Some processes take a long time to terminate from the point of view of
GNU Parallel, because from the time GNU Parallel issues the TERM signal
and the time GNU Parallel hears back from the processes, there could be
an amount of time longer than 200ms. For example, the current chain of
command with SIGTERM in my workflow is: Jenkins, script, script, GNU
Make, GNU Parallel, script, grid engine submission host, grid engine
master, grid engine execution host, script, program. The last program is
CPU/RAM/IO intensive, the layers above are for build management. When
users hit the "kill the running job" button, SIGTERM has to make its way
down to the low level program, the low level program does some work to
properly terminate the process (could be a few seconds), and then it
goes back up the chain. At each level, a little processing needs to
happen to close that level properly. Each level along the way works
better when its child process terminates in an orderly fashion. The
delay between sending SIGTERM and hearing back from the child-most
process can be more than 200ms.
I hope this demonstrates that in some cases, extending the grace period
beyond 200ms benefits the user.
Q3:
Still in the wait_and_exit subroutine, the grace period is "ANDed" with the
family_pids[0].
Why just the 0'th element? Why not the entire array?

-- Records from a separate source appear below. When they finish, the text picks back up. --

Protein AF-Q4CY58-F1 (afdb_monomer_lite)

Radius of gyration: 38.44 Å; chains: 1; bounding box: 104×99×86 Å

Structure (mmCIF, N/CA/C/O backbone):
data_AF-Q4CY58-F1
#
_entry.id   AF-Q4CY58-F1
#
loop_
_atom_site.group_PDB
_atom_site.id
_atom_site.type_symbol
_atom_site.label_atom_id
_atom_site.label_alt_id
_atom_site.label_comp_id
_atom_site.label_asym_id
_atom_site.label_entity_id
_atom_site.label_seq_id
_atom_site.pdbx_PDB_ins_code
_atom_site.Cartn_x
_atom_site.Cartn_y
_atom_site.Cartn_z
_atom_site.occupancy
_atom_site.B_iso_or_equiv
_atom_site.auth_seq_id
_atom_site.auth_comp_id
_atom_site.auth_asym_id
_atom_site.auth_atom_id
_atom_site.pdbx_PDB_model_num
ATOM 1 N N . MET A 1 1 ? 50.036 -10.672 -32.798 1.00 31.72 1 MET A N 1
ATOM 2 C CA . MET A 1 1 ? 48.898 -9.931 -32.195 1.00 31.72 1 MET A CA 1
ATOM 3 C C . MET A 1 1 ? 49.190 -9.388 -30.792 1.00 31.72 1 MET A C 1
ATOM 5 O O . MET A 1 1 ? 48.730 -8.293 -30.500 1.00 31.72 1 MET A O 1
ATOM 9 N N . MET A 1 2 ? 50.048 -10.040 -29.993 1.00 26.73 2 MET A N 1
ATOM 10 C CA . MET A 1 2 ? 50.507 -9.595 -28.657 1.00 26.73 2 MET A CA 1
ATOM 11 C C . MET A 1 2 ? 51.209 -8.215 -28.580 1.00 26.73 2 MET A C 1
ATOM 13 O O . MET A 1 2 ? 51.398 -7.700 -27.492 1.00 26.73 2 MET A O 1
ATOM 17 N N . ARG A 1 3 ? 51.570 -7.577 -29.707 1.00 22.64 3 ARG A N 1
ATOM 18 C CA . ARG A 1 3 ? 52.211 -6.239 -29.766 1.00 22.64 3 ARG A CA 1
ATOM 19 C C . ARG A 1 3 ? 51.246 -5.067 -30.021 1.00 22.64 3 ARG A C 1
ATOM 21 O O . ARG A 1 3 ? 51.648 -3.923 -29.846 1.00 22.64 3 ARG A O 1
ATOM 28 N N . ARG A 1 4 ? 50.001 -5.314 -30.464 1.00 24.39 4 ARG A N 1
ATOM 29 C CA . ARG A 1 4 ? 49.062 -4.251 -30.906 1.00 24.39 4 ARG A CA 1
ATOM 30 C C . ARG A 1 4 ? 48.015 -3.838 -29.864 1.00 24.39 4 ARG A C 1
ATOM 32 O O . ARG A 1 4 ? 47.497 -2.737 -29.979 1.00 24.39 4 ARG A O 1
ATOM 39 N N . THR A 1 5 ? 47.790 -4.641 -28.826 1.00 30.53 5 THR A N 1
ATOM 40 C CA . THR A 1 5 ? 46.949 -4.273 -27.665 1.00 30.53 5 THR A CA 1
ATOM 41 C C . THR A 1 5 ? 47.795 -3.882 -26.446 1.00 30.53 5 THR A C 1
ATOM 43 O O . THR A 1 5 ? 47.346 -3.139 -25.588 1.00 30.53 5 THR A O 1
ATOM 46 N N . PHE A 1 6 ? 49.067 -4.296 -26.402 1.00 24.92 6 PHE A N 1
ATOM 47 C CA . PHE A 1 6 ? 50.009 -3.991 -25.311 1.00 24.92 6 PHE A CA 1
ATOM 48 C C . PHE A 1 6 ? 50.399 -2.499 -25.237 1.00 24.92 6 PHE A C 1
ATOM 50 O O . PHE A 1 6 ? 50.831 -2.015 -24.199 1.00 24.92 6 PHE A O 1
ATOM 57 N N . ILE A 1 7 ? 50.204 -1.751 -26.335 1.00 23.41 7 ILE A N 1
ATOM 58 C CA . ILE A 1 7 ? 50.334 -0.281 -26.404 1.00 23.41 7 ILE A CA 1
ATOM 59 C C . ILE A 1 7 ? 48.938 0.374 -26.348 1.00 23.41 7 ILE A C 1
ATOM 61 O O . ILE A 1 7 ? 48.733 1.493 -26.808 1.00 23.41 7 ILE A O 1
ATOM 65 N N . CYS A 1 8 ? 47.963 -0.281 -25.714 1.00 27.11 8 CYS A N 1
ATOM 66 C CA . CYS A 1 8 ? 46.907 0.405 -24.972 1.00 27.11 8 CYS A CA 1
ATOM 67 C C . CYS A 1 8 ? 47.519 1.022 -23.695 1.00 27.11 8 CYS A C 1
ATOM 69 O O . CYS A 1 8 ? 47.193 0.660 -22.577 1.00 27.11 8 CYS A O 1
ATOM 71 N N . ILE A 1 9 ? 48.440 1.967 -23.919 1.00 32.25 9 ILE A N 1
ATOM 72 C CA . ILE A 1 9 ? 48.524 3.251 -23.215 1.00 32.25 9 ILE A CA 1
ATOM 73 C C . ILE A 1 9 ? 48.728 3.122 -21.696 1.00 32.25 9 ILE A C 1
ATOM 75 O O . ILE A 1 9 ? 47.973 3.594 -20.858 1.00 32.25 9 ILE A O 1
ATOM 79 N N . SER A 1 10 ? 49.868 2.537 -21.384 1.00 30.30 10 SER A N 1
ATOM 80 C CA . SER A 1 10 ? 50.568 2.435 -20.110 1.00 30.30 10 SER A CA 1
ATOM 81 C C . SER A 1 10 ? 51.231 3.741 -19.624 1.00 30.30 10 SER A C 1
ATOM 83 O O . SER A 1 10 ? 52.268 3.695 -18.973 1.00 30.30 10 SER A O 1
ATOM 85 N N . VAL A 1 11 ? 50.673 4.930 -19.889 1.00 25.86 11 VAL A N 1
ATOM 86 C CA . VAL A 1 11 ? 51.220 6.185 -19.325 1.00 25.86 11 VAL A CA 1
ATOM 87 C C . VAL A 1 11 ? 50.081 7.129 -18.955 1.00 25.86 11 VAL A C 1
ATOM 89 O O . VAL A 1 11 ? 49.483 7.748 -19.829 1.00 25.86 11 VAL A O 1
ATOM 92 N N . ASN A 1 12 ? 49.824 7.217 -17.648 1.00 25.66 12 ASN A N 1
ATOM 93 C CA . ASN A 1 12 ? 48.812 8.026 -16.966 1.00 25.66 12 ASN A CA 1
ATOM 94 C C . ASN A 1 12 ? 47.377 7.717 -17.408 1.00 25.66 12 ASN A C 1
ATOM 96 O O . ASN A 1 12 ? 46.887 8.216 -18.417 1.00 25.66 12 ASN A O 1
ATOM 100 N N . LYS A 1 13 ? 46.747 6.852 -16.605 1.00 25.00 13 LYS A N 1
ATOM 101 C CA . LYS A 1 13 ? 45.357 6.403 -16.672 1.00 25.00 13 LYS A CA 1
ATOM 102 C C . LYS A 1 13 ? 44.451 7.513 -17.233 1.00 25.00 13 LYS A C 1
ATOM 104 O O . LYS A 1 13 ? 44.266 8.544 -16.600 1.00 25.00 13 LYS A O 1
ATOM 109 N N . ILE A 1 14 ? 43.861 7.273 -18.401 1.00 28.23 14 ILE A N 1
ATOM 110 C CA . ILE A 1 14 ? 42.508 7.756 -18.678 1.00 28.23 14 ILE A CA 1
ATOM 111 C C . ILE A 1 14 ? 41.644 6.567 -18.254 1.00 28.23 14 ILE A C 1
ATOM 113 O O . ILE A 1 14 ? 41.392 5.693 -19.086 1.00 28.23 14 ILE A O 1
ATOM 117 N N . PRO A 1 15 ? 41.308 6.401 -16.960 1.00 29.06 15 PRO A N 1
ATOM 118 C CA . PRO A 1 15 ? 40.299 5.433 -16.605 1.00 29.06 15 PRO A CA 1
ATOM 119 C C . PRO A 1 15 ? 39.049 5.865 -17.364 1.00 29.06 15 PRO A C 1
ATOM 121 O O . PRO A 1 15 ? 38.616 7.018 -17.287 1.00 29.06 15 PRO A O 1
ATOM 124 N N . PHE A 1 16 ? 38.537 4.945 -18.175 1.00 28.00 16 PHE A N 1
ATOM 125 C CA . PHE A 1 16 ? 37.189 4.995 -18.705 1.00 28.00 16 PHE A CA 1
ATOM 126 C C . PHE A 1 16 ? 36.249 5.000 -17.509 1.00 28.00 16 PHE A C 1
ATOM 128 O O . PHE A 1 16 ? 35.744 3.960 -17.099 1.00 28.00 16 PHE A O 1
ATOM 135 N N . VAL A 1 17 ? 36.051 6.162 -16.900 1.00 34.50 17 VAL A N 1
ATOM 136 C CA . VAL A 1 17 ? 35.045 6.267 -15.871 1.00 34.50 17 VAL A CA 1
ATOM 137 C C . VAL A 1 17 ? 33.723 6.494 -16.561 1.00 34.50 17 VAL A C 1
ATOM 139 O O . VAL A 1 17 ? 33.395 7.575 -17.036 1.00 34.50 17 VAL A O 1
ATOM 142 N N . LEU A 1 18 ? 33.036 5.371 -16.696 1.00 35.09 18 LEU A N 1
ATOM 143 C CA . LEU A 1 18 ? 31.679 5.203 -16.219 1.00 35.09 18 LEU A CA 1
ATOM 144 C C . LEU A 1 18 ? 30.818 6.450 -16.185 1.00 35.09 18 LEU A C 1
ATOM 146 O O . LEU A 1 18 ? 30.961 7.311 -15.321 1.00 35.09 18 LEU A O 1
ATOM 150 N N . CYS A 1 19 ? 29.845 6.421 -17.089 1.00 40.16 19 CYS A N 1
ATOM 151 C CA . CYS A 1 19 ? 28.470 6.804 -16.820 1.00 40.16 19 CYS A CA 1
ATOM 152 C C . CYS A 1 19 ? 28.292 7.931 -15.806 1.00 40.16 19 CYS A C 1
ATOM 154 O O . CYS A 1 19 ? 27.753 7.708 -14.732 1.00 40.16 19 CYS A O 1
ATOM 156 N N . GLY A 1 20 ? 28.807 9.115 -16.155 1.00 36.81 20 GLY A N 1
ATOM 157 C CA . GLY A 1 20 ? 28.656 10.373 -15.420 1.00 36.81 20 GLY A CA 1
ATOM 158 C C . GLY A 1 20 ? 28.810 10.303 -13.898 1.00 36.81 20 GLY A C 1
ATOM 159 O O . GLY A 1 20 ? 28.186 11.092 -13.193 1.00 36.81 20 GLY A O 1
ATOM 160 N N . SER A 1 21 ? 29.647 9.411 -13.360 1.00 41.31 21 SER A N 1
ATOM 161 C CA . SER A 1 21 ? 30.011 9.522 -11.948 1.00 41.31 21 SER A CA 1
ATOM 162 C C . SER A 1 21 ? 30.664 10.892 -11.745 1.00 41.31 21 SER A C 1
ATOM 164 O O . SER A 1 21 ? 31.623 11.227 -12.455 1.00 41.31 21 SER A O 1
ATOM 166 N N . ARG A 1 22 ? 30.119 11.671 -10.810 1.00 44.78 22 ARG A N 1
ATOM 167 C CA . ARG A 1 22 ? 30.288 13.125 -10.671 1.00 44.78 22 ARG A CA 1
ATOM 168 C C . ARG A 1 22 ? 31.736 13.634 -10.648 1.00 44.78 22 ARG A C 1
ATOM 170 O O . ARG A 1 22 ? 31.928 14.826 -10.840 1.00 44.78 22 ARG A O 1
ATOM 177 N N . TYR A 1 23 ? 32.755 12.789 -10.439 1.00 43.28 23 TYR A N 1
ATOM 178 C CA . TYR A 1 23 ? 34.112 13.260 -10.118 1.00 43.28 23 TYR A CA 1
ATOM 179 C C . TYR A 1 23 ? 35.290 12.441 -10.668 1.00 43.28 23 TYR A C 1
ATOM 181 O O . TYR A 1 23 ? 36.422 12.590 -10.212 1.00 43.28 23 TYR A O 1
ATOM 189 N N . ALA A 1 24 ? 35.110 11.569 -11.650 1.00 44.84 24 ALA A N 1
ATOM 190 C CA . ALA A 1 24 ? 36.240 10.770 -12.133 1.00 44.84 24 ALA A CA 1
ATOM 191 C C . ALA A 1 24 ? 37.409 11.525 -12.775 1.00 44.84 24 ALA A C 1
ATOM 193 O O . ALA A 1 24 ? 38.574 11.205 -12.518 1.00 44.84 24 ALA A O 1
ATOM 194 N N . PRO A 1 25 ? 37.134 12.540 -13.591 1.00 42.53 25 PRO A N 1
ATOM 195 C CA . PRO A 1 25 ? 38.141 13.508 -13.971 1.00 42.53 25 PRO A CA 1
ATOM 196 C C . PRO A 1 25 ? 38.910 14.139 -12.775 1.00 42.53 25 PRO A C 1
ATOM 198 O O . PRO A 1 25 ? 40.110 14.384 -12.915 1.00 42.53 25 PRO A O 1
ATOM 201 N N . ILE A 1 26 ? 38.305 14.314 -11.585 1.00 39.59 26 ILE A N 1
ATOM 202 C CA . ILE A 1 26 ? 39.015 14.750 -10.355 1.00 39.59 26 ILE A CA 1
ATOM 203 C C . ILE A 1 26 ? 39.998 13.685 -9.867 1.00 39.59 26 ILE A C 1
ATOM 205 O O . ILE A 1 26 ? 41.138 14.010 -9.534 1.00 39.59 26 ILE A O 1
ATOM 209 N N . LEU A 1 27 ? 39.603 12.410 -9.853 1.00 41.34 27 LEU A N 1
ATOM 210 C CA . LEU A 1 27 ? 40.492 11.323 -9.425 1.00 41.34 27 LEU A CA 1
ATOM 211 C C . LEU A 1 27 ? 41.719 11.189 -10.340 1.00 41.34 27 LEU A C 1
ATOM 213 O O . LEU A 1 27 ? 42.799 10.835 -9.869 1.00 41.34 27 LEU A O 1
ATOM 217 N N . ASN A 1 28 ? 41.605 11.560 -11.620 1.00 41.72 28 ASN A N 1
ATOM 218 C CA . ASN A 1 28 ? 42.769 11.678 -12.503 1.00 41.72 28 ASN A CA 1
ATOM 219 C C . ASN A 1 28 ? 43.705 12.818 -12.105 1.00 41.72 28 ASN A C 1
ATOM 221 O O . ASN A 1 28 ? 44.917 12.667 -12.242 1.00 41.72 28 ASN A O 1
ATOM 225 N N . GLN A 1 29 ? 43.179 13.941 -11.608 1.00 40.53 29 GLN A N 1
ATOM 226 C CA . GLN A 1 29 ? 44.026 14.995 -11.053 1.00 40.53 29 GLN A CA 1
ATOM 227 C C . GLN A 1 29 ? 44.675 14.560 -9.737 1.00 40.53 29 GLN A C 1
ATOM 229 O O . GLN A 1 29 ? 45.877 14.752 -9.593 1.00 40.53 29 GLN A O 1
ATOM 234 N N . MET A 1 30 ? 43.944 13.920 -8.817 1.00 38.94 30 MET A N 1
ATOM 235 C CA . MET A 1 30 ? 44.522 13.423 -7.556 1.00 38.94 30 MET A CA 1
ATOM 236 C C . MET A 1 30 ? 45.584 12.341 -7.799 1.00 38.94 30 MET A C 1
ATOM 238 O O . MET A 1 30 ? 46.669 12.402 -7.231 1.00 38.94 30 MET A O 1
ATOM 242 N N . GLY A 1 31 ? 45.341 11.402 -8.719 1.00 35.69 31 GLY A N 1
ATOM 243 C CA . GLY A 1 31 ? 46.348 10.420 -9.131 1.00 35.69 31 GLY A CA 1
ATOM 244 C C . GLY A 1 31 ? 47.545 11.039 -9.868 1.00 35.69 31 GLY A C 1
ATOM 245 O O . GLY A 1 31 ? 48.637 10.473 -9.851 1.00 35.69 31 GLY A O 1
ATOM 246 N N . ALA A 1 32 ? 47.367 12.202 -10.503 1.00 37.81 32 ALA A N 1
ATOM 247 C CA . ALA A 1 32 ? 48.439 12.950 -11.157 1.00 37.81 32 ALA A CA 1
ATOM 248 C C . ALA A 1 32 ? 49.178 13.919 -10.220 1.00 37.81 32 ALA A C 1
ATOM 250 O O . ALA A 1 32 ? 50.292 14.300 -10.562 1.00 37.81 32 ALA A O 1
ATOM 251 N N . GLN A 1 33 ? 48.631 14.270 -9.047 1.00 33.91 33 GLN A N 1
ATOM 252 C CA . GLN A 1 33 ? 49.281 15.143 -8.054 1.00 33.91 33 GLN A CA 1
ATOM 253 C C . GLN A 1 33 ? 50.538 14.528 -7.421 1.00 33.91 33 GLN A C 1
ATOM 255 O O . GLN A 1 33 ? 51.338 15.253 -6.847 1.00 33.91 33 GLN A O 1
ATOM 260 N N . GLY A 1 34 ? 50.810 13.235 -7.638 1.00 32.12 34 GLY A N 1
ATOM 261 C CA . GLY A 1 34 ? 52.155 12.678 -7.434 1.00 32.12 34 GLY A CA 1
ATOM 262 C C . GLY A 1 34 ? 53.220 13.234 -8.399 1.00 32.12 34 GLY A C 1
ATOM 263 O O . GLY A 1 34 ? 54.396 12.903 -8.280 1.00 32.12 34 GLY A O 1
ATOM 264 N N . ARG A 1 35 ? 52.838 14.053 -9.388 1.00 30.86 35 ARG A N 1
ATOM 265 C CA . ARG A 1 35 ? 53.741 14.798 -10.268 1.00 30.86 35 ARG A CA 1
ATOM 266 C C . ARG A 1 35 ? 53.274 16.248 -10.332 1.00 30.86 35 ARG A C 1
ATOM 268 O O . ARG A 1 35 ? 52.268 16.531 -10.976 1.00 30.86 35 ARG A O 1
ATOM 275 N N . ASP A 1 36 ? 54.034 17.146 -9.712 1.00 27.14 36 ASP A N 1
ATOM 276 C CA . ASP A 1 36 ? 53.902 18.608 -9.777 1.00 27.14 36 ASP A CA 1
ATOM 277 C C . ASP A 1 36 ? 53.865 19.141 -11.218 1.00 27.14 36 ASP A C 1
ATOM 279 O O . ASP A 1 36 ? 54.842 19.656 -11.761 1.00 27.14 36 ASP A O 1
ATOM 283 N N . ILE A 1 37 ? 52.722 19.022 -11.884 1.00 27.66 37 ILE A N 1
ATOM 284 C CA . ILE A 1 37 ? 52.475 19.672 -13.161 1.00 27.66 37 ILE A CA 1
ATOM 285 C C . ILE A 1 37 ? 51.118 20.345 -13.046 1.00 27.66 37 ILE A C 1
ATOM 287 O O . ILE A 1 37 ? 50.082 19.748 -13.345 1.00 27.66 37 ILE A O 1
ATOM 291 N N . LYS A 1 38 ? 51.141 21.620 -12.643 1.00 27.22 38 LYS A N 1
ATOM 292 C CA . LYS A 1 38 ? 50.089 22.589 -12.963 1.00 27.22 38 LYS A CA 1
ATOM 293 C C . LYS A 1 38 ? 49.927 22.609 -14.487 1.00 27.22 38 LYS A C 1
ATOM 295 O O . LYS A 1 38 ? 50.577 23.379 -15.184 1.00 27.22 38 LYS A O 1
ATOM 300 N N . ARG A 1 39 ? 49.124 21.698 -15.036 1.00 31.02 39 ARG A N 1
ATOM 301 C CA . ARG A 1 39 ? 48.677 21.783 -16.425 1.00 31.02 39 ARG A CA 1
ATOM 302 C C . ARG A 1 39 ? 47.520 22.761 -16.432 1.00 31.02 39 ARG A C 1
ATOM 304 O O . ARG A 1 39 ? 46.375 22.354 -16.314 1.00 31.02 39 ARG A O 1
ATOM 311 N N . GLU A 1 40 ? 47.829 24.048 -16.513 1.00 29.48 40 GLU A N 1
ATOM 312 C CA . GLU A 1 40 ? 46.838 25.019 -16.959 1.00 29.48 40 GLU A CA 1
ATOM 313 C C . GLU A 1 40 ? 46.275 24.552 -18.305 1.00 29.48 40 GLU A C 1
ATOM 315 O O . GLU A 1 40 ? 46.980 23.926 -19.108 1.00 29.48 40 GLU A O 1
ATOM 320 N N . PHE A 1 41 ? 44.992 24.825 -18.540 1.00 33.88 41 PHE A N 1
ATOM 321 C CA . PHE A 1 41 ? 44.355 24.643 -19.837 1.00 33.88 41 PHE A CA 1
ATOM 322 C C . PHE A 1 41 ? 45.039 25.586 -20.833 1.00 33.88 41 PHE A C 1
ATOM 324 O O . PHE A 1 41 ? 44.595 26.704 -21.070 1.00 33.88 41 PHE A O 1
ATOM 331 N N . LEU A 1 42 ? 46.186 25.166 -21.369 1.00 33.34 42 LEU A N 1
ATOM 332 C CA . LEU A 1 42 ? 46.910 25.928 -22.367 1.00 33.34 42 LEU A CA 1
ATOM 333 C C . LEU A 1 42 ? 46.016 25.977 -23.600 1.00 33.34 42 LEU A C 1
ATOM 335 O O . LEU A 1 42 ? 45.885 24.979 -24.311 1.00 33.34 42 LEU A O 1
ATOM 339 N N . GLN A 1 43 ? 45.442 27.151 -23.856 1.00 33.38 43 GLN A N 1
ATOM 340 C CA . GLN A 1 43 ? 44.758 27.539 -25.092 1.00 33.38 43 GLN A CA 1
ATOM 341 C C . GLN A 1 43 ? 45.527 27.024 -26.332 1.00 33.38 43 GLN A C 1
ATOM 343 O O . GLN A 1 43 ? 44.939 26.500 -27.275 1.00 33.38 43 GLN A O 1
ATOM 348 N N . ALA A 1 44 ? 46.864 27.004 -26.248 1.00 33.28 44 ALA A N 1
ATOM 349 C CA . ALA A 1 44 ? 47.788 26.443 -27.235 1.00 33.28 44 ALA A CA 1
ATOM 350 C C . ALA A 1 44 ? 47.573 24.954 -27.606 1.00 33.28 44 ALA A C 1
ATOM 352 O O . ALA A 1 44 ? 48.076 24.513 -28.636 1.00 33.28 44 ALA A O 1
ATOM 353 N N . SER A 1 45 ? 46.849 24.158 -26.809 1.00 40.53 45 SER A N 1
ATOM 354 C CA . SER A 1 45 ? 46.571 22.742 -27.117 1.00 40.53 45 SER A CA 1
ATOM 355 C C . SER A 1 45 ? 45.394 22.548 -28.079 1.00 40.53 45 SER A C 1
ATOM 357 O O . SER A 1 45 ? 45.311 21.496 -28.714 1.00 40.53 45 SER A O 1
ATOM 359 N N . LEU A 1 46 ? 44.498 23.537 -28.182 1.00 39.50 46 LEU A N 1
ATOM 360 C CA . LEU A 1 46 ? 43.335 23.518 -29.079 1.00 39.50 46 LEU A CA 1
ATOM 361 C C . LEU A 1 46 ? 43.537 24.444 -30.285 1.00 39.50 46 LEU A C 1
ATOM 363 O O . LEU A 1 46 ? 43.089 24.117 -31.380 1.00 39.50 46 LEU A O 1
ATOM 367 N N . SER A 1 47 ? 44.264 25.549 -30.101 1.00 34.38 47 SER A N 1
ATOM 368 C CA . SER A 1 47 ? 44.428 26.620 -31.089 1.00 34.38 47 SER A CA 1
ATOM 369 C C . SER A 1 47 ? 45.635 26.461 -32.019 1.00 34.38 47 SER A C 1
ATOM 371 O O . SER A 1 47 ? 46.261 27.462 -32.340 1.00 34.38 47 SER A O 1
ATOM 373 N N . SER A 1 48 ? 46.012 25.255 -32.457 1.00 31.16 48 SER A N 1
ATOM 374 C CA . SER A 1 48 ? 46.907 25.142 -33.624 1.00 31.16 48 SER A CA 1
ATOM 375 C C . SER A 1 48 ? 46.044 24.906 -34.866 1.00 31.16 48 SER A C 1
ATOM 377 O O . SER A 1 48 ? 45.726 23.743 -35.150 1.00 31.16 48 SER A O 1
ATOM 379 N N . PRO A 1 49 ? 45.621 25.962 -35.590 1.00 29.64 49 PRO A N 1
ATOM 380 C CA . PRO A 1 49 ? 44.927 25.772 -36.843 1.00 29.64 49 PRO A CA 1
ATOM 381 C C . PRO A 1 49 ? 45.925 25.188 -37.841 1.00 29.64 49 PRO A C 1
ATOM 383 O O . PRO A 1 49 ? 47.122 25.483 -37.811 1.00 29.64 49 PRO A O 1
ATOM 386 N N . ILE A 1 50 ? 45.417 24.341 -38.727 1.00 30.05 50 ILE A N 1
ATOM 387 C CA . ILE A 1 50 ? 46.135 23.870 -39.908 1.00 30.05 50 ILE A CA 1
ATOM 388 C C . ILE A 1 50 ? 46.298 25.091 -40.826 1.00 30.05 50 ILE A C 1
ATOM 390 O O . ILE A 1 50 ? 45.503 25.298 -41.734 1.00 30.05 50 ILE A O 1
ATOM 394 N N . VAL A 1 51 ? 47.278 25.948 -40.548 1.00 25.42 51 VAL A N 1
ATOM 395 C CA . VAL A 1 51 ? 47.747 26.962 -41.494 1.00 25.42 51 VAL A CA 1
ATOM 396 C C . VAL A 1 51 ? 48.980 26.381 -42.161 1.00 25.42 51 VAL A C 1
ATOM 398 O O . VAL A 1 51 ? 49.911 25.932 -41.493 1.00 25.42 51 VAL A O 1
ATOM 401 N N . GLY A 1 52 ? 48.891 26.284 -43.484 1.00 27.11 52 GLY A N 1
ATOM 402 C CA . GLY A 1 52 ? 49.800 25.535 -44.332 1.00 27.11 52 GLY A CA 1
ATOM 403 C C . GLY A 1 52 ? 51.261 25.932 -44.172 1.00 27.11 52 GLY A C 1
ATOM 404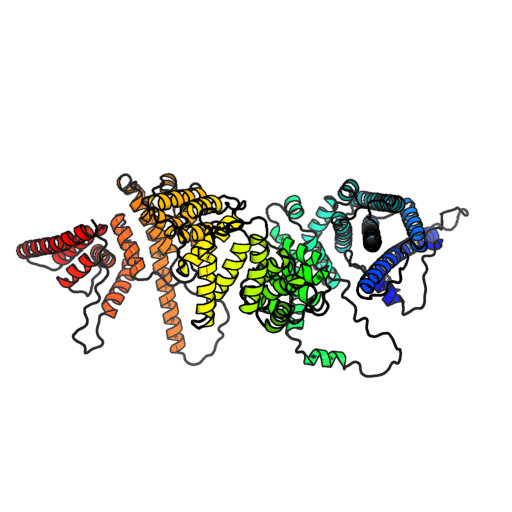 O O . GLY A 1 52 ? 51.602 27.109 -44.151 1.00 27.11 52 GLY A O 1
ATOM 405 N N . VAL A 1 53 ? 52.111 24.912 -44.132 1.00 27.91 53 VAL A N 1
ATOM 406 C CA . VAL A 1 53 ? 53.498 25.006 -44.573 1.00 27.91 53 VAL A CA 1
ATOM 407 C C . VAL A 1 53 ? 53.751 23.771 -45.432 1.00 27.91 53 VAL A C 1
ATOM 409 O O . VAL A 1 53 ? 53.721 22.647 -44.937 1.00 27.91 53 VAL A O 1
ATOM 412 N N . GLU A 1 54 ? 53.850 24.053 -46.727 1.00 27.47 54 GLU A N 1
ATOM 413 C CA . GLU A 1 54 ? 54.678 23.418 -47.756 1.00 27.47 54 GLU A CA 1
ATOM 414 C C . GLU A 1 54 ? 54.678 21.882 -47.892 1.00 27.47 54 GLU A C 1
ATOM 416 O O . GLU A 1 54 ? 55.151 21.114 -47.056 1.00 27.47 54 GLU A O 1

You mean in sub Job::kill():
# Wait up to 200 ms between TERMs - but only if any pids
are alive
my $sleep = 1;
for (my $sleepsum = 0; kill 0, $family_pids[0] and $sleepsum < 200;
$sleepsum += $sleep) {
$sleep = ::reap_usleep($sleep);
}
'kill 0, pid' returns true if the process is still running.
$family_pids[0] is the immediate child (i.e. the parent of any
(grand)*children)).
There is no need to see if any (grand)*children are running: it is the
job of $family_pids[0] to kill those.
Ok, I understand now. Yes this makes sense. I agree.
The for loop runs up to 200 ms, but if the pid dies earlier, then the
loop exits.
But maybe this should be revised:
When a job times out (--timeout) we want to kill it. It is OK to give
it 200 - 1000 ms to clean up, so 'kill TERM', wait, 'kill TERM', wait,
'kill KILL'.
When GNU Parallel receives 2 TERMs, it should for all jobs 'kill
TERM', wait, 'kill TERM', wait, 'kill KILL'.
The wait should always be an upper limit: Do not wait a full second,
if the job finishes faster.
I am not sure whether GNU Parallel should also kill the
(grand*)children, and if so how that should be done to work well for
most cases. Maybe:
'kill TERM', wait, 'kill TERM', wait, 'kill KILL', 'kill KILL
@grandchildren_pid'
This way the parent is given a chance to cleanup, but if it did not
manage, then GNU Parallel does the cleaning. It would be good to have
testcases for this kind of scenario.
The new tests I wrote are very close to this. They are on github for now:
https://github.com/martinda/gnu-parallel/blob/sigterm-1/testsuite/tests-to-run/parallel-local-signals.sh
I should be able to write one for this scenario if needed.
Thank you very much for your explanations, it helps a lot.
Martin